## [Task to complete]
Among the entries below, one line contains "ATOM 2 C CA" and another contains "ATOM 9 N N .". Transcribe those two lines and every line between them, exactly.

## [Extracted data entries]
================================

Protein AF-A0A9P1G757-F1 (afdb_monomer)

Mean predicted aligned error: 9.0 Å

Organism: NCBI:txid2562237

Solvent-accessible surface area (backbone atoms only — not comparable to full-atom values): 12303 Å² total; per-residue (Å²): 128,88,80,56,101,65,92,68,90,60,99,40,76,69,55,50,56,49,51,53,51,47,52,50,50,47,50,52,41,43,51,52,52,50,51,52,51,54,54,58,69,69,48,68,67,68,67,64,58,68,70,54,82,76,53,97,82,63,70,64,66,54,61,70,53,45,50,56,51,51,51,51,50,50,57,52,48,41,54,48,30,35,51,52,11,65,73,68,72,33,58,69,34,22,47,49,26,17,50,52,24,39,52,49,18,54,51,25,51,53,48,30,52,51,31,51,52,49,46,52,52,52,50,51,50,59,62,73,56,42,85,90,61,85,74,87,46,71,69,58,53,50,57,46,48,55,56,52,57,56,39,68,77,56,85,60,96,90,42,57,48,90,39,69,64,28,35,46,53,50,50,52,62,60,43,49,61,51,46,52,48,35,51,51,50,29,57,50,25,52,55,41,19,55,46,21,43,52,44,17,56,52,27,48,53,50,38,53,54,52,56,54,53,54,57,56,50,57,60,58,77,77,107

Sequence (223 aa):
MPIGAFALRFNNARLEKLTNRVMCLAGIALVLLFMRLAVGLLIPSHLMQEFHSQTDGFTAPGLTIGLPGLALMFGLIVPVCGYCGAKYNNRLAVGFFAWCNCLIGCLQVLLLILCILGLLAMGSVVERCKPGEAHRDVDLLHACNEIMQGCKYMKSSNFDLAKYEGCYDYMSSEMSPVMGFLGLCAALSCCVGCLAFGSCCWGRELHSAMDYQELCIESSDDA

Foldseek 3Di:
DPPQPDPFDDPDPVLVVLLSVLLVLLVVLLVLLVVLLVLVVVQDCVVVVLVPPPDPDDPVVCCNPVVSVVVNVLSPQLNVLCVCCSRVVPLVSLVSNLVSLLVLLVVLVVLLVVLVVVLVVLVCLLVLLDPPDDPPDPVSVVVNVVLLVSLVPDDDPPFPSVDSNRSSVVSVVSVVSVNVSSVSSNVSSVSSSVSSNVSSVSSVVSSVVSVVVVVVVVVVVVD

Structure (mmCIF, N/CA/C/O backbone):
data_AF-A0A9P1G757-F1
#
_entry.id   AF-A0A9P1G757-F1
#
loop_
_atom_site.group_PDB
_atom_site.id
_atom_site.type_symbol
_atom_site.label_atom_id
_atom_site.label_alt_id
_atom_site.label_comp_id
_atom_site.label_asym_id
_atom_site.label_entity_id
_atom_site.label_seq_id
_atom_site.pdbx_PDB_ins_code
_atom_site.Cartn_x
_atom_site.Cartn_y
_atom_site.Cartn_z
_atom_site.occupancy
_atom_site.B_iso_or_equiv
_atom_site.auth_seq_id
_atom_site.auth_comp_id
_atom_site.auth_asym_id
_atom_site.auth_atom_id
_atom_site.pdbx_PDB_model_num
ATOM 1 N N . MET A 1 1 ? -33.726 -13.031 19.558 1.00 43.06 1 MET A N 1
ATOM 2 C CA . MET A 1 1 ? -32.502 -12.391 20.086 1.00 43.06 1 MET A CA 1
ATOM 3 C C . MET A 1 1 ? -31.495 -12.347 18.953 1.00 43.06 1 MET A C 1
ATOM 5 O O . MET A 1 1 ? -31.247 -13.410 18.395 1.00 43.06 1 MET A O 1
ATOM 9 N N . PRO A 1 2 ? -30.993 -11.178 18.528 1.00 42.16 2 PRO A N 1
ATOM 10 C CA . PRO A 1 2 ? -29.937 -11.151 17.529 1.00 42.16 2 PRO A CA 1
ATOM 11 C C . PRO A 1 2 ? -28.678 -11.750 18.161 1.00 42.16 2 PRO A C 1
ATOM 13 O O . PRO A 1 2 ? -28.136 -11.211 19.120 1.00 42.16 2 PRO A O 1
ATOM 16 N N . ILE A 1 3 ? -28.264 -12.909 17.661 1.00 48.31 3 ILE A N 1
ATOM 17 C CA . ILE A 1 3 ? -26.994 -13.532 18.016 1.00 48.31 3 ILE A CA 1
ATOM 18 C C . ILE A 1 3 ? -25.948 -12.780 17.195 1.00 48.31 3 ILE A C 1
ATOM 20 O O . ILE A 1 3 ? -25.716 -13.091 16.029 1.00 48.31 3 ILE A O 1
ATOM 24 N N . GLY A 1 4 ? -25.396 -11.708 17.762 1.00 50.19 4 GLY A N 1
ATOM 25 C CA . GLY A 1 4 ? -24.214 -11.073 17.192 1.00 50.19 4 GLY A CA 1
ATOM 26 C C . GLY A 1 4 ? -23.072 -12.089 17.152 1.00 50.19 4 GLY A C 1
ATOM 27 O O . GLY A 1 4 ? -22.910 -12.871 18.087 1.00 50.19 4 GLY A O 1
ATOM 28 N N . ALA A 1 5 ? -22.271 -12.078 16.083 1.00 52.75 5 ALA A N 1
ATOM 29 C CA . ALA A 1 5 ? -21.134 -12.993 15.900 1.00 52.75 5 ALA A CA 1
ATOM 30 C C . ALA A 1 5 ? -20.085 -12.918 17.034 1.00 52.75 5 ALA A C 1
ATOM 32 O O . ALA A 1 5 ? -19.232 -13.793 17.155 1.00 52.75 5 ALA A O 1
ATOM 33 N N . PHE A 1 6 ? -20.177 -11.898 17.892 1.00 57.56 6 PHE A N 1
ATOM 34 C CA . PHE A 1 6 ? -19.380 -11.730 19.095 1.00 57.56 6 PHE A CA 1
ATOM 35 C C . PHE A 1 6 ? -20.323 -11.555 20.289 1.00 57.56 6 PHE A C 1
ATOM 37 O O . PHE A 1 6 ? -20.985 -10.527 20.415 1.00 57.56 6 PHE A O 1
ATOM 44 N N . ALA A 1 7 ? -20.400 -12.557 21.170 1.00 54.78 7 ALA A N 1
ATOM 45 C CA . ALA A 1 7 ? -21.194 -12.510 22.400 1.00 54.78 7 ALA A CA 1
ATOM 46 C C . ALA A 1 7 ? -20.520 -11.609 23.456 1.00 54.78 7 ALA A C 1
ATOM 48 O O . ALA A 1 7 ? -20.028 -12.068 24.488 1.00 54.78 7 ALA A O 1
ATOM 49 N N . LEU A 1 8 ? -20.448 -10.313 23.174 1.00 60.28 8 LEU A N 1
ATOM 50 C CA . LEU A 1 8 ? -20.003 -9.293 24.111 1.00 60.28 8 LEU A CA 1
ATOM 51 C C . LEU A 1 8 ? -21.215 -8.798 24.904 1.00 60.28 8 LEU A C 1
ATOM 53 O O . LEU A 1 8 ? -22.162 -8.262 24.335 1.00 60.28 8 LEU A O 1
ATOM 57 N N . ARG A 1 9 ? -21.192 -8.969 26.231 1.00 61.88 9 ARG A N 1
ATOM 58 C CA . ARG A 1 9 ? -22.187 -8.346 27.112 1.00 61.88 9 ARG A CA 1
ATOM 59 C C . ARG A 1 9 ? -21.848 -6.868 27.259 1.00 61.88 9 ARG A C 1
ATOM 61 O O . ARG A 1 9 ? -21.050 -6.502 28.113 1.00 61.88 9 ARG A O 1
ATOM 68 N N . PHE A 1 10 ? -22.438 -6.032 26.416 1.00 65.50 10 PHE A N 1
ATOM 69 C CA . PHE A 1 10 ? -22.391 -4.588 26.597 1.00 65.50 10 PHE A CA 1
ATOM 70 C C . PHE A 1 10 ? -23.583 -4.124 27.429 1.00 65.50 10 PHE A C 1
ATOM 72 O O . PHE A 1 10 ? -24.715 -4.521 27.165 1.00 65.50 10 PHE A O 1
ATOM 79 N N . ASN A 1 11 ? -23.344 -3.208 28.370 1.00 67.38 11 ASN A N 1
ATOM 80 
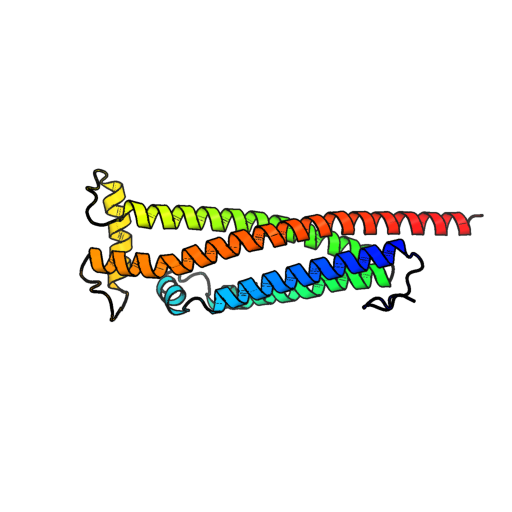C CA . ASN A 1 11 ? -24.424 -2.494 29.061 1.00 67.38 11 ASN A CA 1
ATOM 81 C C . ASN A 1 11 ? -25.178 -1.528 28.125 1.00 67.38 11 ASN A C 1
ATOM 83 O O . ASN A 1 11 ? -26.247 -1.042 28.473 1.00 67.38 11 ASN A O 1
ATOM 87 N N . ASN A 1 12 ? -24.637 -1.256 26.930 1.00 75.00 12 ASN A N 1
ATOM 88 C CA . ASN A 1 12 ? -25.189 -0.311 25.967 1.00 75.00 12 ASN A CA 1
ATOM 89 C C . ASN A 1 12 ? -25.284 -0.923 24.559 1.00 75.00 12 ASN A C 1
ATOM 91 O O . ASN A 1 12 ? -24.269 -1.177 23.910 1.00 75.00 12 ASN A O 1
ATOM 95 N N . ALA A 1 13 ? -26.506 -1.051 24.028 1.00 78.38 13 ALA A N 1
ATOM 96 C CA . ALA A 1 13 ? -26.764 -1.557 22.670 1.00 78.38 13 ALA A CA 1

================================

## [Output]
ATOM 2 C CA . MET A 1 1 ? -32.502 -12.391 20.086 1.00 43.06 1 MET A CA 1
ATOM 3 C C . MET A 1 1 ? -31.495 -12.347 18.953 1.00 43.06 1 MET A C 1
ATOM 5 O O . MET A 1 1 ? -31.247 -13.410 18.395 1.00 43.06 1 MET A O 1
ATOM 9 N N . PRO A 1 2 ? -30.993 -11.178 18.528 1.00 42.16 2 PRO A N 1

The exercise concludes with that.